The `cross-encoder/ettin-reranker-v1-data` dataset and the published distillation approach mean that teams with domain-specific ranking requirements, legal document retrieval, scientific literature search, enterprise knowledge bases with specialist terminology, can apply the same pointwise MSE distillation against their own labeled data. You don’t have to use the general-domain model as-is.
This is genuinely unusual. Commercial reranker APIs don’t expose their training pipelines. Most open-source model releases publish weights without methodology. The full distillation recipe being open means Ettin isn’t just a model, it’s a starting point for fine-tuned domain specialists.

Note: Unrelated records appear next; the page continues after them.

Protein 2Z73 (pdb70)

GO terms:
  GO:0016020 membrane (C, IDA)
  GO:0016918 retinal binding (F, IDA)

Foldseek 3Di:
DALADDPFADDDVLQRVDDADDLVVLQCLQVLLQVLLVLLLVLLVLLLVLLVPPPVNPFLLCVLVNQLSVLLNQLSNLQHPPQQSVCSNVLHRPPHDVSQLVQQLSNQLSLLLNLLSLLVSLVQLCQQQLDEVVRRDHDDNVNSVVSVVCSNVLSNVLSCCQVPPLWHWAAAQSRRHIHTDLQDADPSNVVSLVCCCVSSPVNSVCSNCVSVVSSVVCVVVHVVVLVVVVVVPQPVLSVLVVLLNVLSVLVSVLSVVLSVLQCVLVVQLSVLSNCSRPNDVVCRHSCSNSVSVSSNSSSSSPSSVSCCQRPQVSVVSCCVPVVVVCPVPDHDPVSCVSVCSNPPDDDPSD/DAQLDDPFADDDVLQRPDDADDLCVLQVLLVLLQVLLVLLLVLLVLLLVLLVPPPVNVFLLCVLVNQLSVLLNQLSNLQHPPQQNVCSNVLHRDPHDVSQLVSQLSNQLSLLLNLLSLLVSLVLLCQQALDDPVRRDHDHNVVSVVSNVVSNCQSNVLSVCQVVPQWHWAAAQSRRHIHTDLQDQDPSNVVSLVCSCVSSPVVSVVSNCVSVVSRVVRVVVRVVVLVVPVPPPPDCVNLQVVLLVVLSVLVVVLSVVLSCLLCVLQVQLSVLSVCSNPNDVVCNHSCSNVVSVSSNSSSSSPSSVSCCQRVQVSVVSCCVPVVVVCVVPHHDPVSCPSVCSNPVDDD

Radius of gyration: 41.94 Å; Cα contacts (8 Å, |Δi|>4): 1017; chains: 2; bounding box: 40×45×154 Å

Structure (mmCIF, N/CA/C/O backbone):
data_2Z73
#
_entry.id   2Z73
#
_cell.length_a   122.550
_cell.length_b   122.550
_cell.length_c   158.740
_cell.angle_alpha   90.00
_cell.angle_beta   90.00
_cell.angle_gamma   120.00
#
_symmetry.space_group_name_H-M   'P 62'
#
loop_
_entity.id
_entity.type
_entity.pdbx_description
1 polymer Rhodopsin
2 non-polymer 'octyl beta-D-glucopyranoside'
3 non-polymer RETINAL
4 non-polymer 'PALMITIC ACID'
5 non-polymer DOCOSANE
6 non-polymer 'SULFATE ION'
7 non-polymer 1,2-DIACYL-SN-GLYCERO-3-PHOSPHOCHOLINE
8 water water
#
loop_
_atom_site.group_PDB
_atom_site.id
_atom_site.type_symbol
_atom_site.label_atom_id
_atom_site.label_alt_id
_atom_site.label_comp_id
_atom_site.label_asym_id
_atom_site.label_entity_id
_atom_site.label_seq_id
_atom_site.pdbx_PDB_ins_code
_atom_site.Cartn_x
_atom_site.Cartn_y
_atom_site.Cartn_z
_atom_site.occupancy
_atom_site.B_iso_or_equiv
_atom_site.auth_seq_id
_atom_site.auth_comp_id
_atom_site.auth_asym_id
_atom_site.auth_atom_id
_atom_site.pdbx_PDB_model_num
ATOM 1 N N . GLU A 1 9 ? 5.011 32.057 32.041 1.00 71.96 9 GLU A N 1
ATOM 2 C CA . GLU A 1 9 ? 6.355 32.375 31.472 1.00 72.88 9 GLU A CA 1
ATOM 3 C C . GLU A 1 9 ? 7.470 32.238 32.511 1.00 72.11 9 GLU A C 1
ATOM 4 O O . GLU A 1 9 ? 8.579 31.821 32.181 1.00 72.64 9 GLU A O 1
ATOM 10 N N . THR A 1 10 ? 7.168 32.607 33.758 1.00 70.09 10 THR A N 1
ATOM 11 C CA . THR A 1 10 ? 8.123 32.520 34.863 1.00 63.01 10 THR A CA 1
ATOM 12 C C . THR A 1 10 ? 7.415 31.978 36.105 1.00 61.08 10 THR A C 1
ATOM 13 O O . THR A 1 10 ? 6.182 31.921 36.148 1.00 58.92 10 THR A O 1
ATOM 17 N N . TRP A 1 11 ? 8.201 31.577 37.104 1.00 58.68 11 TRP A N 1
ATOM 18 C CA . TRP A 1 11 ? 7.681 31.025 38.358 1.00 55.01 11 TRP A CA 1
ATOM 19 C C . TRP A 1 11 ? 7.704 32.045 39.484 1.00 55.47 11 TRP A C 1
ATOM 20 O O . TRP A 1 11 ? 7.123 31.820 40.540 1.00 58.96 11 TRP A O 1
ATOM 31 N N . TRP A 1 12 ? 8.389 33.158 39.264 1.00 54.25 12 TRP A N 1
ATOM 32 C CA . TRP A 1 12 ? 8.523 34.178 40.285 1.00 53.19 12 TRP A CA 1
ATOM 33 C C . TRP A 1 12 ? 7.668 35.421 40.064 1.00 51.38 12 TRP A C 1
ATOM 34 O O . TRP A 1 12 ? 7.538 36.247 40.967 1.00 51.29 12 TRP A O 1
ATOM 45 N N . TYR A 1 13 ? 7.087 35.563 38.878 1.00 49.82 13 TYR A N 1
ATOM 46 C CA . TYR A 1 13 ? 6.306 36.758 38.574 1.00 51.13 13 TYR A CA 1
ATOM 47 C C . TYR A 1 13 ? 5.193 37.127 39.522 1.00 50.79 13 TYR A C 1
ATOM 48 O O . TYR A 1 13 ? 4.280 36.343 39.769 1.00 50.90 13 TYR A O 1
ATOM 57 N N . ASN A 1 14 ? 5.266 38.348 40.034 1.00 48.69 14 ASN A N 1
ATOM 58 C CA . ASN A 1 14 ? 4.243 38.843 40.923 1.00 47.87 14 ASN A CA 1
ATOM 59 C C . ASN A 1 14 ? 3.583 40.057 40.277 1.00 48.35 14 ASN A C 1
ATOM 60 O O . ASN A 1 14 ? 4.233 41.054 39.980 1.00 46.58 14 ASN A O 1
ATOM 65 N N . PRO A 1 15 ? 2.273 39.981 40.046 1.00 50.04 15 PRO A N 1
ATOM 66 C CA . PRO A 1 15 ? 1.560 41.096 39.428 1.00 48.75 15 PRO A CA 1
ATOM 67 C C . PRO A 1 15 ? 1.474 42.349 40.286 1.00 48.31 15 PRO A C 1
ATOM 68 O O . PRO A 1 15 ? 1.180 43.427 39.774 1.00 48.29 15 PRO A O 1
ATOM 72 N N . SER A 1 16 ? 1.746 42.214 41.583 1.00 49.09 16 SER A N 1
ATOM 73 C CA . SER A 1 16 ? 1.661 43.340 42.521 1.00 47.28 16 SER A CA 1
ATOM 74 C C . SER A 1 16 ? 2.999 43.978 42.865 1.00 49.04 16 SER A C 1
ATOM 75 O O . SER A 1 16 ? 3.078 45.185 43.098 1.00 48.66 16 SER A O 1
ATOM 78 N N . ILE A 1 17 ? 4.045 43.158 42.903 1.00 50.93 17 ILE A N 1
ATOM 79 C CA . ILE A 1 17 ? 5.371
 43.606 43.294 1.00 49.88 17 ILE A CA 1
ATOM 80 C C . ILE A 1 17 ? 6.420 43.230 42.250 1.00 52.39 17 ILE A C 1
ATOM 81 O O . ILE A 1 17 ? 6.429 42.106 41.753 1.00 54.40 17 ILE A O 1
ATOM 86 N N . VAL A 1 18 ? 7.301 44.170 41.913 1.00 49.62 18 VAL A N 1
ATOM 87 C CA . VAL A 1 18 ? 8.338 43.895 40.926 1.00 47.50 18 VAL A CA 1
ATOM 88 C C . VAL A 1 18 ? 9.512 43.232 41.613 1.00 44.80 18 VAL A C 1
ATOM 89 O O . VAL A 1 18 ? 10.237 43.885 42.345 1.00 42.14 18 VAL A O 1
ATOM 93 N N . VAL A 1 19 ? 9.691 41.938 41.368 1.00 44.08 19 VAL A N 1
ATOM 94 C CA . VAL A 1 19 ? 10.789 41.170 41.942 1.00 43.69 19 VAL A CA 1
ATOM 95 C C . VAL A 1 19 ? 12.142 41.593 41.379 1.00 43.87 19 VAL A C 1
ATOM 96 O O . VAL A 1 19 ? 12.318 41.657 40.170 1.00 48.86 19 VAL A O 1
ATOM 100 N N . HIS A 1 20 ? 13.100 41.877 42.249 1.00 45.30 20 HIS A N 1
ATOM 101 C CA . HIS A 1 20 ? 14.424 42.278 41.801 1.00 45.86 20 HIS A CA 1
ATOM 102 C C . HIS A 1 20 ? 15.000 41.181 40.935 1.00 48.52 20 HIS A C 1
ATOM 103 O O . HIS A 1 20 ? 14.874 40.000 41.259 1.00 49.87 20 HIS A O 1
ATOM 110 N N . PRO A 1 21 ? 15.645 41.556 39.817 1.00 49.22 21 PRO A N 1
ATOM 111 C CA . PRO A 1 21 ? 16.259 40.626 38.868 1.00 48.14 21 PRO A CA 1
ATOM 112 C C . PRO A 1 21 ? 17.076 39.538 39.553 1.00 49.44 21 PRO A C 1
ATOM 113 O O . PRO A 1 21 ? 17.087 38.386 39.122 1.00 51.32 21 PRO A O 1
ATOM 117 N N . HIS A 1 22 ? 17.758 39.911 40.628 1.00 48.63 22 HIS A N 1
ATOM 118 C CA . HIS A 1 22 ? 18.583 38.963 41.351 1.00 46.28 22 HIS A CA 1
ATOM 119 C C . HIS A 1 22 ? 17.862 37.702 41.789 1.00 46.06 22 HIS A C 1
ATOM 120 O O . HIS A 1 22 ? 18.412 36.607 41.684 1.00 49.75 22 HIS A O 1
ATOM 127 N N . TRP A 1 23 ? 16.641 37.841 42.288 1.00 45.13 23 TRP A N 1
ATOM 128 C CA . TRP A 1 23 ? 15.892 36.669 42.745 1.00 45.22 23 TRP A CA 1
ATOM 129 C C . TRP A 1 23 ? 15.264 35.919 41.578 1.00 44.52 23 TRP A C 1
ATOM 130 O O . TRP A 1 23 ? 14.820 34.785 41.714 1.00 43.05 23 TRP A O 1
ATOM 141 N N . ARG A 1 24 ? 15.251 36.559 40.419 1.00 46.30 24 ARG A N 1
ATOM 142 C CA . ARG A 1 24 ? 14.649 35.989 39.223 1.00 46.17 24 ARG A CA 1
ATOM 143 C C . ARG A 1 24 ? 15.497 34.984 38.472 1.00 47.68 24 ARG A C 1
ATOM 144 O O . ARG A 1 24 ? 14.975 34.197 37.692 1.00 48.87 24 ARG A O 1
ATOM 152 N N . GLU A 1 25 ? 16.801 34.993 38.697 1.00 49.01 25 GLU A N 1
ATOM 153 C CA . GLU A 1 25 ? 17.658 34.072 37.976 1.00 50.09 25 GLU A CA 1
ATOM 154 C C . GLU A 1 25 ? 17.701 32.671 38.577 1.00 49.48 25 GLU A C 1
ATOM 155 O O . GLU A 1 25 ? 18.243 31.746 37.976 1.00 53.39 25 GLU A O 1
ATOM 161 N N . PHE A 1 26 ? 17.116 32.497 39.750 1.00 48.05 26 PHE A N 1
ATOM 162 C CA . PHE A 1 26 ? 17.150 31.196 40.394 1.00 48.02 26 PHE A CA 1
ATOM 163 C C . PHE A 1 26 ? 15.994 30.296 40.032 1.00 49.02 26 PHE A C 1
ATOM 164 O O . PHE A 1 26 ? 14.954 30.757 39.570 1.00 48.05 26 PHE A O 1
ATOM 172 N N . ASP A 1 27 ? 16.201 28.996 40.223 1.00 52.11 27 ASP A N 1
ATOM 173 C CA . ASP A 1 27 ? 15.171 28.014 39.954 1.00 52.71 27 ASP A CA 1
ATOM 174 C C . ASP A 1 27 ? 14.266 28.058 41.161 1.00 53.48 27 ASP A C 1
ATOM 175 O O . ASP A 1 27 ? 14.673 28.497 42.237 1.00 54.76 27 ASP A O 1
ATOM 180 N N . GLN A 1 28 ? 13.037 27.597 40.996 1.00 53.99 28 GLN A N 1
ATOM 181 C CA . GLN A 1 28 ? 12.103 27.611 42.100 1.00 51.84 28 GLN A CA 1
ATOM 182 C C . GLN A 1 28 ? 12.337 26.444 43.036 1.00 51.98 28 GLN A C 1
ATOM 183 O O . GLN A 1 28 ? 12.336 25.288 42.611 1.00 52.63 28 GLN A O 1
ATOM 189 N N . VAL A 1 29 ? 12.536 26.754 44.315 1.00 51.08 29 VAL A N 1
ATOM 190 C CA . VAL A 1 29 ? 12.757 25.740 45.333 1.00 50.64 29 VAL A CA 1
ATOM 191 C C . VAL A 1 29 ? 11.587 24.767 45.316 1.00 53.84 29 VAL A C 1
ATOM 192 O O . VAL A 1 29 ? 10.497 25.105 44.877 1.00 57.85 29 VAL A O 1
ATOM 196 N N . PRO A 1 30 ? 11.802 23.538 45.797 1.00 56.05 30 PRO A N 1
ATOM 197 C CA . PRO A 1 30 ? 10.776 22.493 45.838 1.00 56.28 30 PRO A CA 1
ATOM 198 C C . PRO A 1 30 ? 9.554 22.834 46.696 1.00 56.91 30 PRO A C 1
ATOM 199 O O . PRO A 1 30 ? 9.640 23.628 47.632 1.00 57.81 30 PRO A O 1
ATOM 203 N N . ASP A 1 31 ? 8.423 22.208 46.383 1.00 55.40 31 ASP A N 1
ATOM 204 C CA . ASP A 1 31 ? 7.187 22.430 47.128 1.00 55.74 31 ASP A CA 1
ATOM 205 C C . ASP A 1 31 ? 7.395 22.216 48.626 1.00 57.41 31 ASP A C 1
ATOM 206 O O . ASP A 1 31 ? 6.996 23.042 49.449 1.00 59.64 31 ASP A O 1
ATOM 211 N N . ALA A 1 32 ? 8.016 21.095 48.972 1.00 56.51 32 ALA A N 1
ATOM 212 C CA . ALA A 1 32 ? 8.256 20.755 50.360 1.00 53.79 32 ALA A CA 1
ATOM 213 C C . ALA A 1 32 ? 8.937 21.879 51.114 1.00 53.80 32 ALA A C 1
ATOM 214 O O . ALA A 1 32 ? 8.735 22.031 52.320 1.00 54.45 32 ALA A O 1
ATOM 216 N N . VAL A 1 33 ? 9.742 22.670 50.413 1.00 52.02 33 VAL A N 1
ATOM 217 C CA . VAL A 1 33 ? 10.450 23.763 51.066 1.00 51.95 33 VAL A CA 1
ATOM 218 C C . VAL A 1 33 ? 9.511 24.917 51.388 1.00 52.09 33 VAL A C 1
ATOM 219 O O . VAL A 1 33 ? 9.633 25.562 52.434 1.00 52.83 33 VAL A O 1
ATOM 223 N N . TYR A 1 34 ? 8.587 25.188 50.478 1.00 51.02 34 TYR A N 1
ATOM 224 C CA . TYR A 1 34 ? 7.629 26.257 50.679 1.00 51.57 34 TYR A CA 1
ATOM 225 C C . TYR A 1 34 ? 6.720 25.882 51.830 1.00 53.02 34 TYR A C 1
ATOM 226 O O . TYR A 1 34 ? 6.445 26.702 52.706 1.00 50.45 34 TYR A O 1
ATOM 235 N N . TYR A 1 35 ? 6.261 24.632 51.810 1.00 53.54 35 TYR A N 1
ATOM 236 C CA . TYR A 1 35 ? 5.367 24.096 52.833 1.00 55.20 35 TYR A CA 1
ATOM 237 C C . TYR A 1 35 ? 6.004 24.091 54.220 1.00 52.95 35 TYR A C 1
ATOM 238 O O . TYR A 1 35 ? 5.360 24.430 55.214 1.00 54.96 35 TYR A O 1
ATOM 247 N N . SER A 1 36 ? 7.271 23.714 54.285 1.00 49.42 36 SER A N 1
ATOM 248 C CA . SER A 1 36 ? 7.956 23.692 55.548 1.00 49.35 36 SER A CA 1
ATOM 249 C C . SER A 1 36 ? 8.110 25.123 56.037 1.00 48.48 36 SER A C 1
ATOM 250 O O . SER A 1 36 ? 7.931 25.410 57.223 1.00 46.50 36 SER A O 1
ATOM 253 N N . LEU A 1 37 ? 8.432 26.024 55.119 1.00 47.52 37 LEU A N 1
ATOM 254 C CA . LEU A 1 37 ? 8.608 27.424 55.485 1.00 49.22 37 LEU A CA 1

The practical constraint: you need a teacher model signal, either from mxbai-rerank-large-v2 itself or from human-labeled relevance judgments. That’s non-trivial to produce for domain specialists. But if your organization has labeled relevance data from a prior retrieval project, the distillation pipeline is now open-source and accessible.

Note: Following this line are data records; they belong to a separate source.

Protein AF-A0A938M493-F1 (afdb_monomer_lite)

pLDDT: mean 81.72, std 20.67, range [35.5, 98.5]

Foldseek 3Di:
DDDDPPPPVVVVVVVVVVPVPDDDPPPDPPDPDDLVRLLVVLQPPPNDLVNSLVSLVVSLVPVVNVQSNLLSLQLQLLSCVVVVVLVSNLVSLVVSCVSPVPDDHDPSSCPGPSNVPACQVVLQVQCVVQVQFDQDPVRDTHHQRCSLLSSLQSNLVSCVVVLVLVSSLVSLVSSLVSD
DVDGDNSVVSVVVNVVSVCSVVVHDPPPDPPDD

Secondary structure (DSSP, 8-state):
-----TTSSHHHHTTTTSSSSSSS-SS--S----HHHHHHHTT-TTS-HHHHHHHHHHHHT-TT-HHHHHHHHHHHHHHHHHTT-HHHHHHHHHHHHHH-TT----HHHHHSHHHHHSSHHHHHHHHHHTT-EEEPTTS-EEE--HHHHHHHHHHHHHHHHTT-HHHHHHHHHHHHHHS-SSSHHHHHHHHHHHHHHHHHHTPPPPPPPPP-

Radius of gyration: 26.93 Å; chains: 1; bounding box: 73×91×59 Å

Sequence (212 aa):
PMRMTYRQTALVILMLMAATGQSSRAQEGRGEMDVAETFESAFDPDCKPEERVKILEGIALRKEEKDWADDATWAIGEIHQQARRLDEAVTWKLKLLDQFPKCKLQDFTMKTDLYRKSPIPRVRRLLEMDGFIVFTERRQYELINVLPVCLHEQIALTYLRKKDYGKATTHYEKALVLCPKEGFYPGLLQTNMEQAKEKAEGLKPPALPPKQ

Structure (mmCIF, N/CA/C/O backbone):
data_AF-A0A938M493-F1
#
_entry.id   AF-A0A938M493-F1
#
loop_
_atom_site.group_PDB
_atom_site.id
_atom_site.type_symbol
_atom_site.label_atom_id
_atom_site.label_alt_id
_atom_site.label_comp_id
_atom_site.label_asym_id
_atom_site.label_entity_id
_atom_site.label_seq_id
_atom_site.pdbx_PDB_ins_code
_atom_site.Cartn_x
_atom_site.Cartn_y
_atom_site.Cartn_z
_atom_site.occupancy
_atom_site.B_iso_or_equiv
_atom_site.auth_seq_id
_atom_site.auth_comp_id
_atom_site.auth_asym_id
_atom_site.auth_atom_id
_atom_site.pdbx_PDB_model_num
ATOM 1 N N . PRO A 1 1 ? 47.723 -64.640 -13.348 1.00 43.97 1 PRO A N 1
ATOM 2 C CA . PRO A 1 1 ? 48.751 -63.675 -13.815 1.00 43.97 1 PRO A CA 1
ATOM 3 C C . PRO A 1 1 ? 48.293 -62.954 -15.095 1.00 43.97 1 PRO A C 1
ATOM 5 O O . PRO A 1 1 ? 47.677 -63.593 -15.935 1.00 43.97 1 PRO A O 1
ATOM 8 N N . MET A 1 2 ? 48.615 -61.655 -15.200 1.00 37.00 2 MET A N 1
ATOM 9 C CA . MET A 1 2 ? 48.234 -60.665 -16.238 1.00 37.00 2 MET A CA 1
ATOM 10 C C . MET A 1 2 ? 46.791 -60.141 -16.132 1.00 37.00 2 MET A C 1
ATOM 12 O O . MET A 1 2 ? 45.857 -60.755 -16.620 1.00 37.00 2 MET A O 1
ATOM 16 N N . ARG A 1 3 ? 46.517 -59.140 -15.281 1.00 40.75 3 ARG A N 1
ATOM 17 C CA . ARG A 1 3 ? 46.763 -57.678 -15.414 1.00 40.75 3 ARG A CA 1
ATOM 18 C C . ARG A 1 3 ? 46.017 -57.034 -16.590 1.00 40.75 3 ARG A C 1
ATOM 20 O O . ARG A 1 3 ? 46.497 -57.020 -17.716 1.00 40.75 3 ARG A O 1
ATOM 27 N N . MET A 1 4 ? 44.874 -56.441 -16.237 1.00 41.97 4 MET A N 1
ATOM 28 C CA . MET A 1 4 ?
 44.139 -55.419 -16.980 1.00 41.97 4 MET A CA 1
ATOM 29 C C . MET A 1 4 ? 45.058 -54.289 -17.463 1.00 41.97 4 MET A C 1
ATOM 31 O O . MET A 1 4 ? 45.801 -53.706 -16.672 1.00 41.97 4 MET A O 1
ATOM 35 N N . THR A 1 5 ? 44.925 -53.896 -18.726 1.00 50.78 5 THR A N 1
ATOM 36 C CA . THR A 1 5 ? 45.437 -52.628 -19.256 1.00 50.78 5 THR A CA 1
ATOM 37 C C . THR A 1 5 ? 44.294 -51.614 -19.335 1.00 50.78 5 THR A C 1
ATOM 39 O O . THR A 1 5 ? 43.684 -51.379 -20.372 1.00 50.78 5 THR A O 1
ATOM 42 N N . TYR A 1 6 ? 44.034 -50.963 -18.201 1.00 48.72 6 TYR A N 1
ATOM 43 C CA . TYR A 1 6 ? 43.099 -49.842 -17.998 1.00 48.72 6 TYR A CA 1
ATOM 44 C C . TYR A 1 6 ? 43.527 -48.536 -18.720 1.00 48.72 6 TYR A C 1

Deployment Decision Framework
The choice across six sizes comes down to three variables: your latency budget, your accuracy floor, and your inference hardware.
For edge or local deployment with tight latency requirements, the 17M or 32M models are the practical range. You’ll trade some NDCG@10 points but stay within interactive response times on commodity hardware.
For server-side deployment where accuracy matters more than throughput per query, the 400M or 1B models are the range to evaluate. The 1B model’s near-teacher performance makes it the default recommendation if you have H100-class hardware and accuracy is the priority.
For general-purpose RAG pipelines on mid-tier GPU hardware, the 150M variant is the most defensible starting point. The 2.3x speed advantage over ModernBERT-base rerankers gives you room to add the reranking step without blowing your latency budget, and the parameter count is small enough to co-locate with your embedding model on the same GPU.
TJS Synthesis
Run your own benchmark before deploying in production. The Ettin models are from a credible releasing team, Tom Aarsen maintains Sentence Transformers, one of the most widely-used retrieval libraries in the Python ecosystem, and the architecture choices have a sound technical rationale. But the performance figures are self-reported. “Epoch evaluation pending” isn’t a hedge; it’s a genuine gap. A model that claims +0.051 NDCG@10 over MiniLM-L12-v2 on MTEB Retrieval might perform differently on your document distribution, your query types, or your hardware configuration. The 150M variant is the recommended starting point for most pipelines, it’s the size where the speed/accuracy trade-off is most defensible without independent verification. Wait for Epoch AI or a reproducible community benchmark before committing the 1B model to a high-stakes production workflow.